Eigentlich hatte ich mir vorgenommen, das im hohen Alter (… no comment) abzulegen, aber leider geht es mir heute immer noch wie zu Schulzeiten: Jeden Morgen habe ich Bauchgrimmen, bevor ich zur Arbeit gehe. Ob das der normale Schulbesuch war, von Klassenarbeiten ganz zu schweigen, im Studium vor Seminaren oder Prüfungen (weniger in den Vorlesungen) oder jetzt – morgens schlägt mein Magen Kapriolen. Er sagt Hallo, er drückt, er meldet sich wie ein Stein im Schuh, ignorierbar, aber nervig.

Das fängt an, wenn ich mich ins Auto setze oder aufs Fahrrad, nimmt zu, wenn ich zu den letzten Kreuzungen, der letzten Ampel komme, das Auto parke, dann ist der Gipfel erreicht. Keine Sorge, erbrochen habe ich mich noch nie.
Die Krönung war früherTM die Sieben-Nächte-Schicht auf der Neugeborenen-Intensiv. Das gab es das Bauchgrummeln vor der Schicht – logisch, aber dann noch einmal in der letzten Stunde von fünf bis sechs in der früh, kurz vor der Ablösung. Die Stunde der Bewährung – wenn jetzt ein Kreißsaaleinsatz anstand (und das kam oft genug vor), konntest Du sicher sein, dass irgendwas schief läuft. Du bist müde, die Kreißsaalschwester ebenso, der Oberarzt hatte kein erweitertes Interesse, um diese Uhrzeit anzurücken. Trotzdem ging es meist glimpflich aus.

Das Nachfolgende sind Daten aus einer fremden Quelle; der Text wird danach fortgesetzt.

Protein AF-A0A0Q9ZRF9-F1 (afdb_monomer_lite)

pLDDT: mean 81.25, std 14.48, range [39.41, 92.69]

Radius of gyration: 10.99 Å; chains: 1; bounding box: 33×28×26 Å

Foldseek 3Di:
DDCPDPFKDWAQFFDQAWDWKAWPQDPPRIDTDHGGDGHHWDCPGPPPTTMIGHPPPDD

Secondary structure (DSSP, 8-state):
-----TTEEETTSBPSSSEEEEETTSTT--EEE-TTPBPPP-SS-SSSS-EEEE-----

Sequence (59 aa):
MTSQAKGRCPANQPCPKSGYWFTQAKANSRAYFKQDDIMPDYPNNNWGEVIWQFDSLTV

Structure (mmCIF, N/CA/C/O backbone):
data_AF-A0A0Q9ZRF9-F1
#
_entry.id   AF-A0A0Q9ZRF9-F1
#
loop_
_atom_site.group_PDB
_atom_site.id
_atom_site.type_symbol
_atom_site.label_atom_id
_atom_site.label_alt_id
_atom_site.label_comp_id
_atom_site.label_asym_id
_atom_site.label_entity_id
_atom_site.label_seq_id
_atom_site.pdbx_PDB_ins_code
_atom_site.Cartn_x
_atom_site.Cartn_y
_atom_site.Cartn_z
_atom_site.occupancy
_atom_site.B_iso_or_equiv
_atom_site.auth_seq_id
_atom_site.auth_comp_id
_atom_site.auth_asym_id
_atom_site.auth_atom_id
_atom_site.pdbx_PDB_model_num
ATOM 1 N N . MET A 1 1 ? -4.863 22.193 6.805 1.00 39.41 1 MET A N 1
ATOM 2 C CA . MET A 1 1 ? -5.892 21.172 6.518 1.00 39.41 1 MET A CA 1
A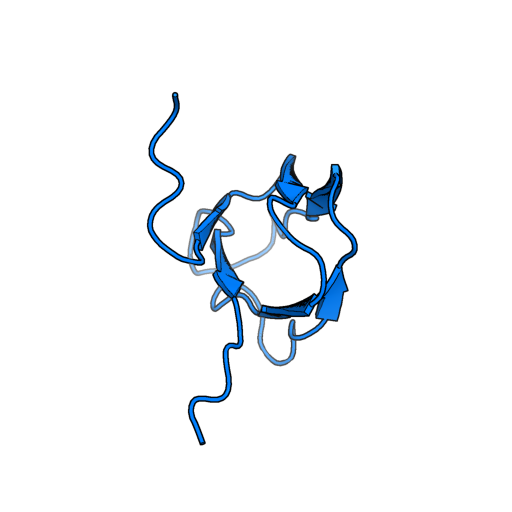TOM 3 C C . MET A 1 1 ? -5.664 20.706 5.091 1.00 39.41 1 MET A C 1
ATOM 5 O O . MET A 1 1 ? -6.214 21.276 4.160 1.00 39.41 1 MET A O 1
ATOM 9 N N . THR A 1 2 ? -4.706 19.807 4.899 1.00 42.88 2 THR A N 1
ATOM 10 C CA . THR A 1 2 ? -4.260 19.367 3.575 1.00 42.88 2 THR A CA 1
ATOM 11 C C . THR A 1 2 ? -5.305 18.436 2.970 1.00 42.88 2 THR A C 1
ATOM 13 O O . THR A 1 2 ? -5.672 17.422 3.557 1.00 42.88 2 THR A O 1
ATOM 16 N N . SER A 1 3 ? -5.824 18.838 1.811 1.00 46.84 3 SER A N 1
ATOM 17 C CA . SER A 1 3 ? -6.842 18.148 1.023 1.00 46.84 3 SER A CA 1
ATOM 18 C C . SER A 1 3 ? -6.358 16.782 0.539 1.00 46.84 3 SER A C 1
ATOM 20 O O . SER A 1 3 ? -5.952 16.624 -0.610 1.00 46.84 3 SER A O 1
ATOM 22 N N . GLN A 1 4 ? -6.429 15.770 1.396 1.00 53.12 4 GLN A N 1
ATOM 23 C CA . GLN A 1 4 ? -6.319 14.385 0.967 1.00 53.12 4 GLN A CA 1
ATOM 24 C C . GLN A 1 4 ? -7.657 14.008 0.326 1.00 53.12 4 GLN A C 1
ATOM 26 O O . GLN A 1 4 ? -8.645 13.724 1.004 1.00 53.12 4 GLN A O 1
ATOM 31 N N . ALA A 1 5 ? -7.729 14.158 -0.997 1.00 57.19 5 ALA A N 1
ATOM 32 C CA . ALA A 1 5 ? -8.951 14.008 -1.775 1.00 57.19 5 ALA A CA 1
ATOM 33 C C . ALA A 1 5 ? -9.590 12.632 -1.522 1.00 57.19 5 ALA A C 1
ATOM 35 O O . ALA A 1 5 ? -9.087 11.625 -2.009 1.00 57.19 5 ALA A O 1
ATOM 36 N N . LYS A 1 6 ? -10.665 12.609 -0.718 1.00 64.75 6 LYS A N 1
ATOM 37 C CA . LYS A 1 6 ? -11.667 11.539 -0.523 1.00 64.75 6 LYS A CA 1
ATOM 38 C C . LYS A 1 6 ? -11.214 10.111 -0.896 1.00 64.75 6 LYS A C 1
ATOM 40 O O . LYS A 1 6 ? -11.882 9.442 -1.676 1.00 64.75 6 LYS A O 1
ATOM 45 N N . GLY A 1 7 ? -10.110 9.635 -0.315 1.00 79.00 7 GLY A N 1
ATOM 46 C CA . GLY A 1 7 ? -9.618 8.270 -0.530 1.00 79.00 7 GLY A CA 1
ATOM 47 C C . GLY A 1 7 ? -8.427 8.124 -1.477 1.00 79.00 7 GLY A C 1
ATOM 48 O O . GLY A 1 7 ? -8.301 7.077 -2.094 1.00 79.00 7 GLY A O 1
ATOM 49 N N . ARG A 1 8 ? -7.539 9.116 -1.602 1.00 87.06 8 ARG A N 1
ATOM 50 C CA . ARG A 1 8 ? -6.212 8.940 -2.223 1.00 87.06 8 ARG A CA 1
ATOM 51 C C . ARG A 1 8 ? -5.097 9.292 -1.246 1.00 87.06 8 ARG A C 1
ATOM 53 O O . ARG A 1 8 ? -5.206 10.290 -0.543 1.00 87.06 8 ARG A O 1
ATOM 60 N N . CYS A 1 9 ? -4.029 8.508 -1.209 1.00 89.12 9 CYS A N 1
ATOM 61 C CA . CYS A 1 9 ? -2.866 8.720 -0.353 1.00 89.12 9 CYS A CA 1
ATOM 62 C C . CYS A 1 9 ? -1.582 8.382 -1.124 1.00 89.12 9 CYS A C 1
ATOM 64 O O . CYS A 1 9 ? -1.477 7.271 -1.634 1.00 89.12 9 CYS A O 1
ATOM 66 N N . PRO A 1 10 ? -0.616 9.305 -1.252 1.00 89.56 10 PRO A N 1
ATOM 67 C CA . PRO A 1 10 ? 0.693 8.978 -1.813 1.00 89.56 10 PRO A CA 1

Mit dem ersten Patienten am Morgen ist es dann vorbei. Vermutlich erreicht mein Adrenalinspiegel dann das nötige Maß, um meine Magensäure wieder runter zu regulieren (Physiologie war schon immer meine Stärke). Ich denke an etwas anderes, bin eingebunden in den Tagesablauf. So hat das früher mit Klassenarbeiten genauso funktioniert. Ein echtes Blackout kenne ich nicht. Es nervt.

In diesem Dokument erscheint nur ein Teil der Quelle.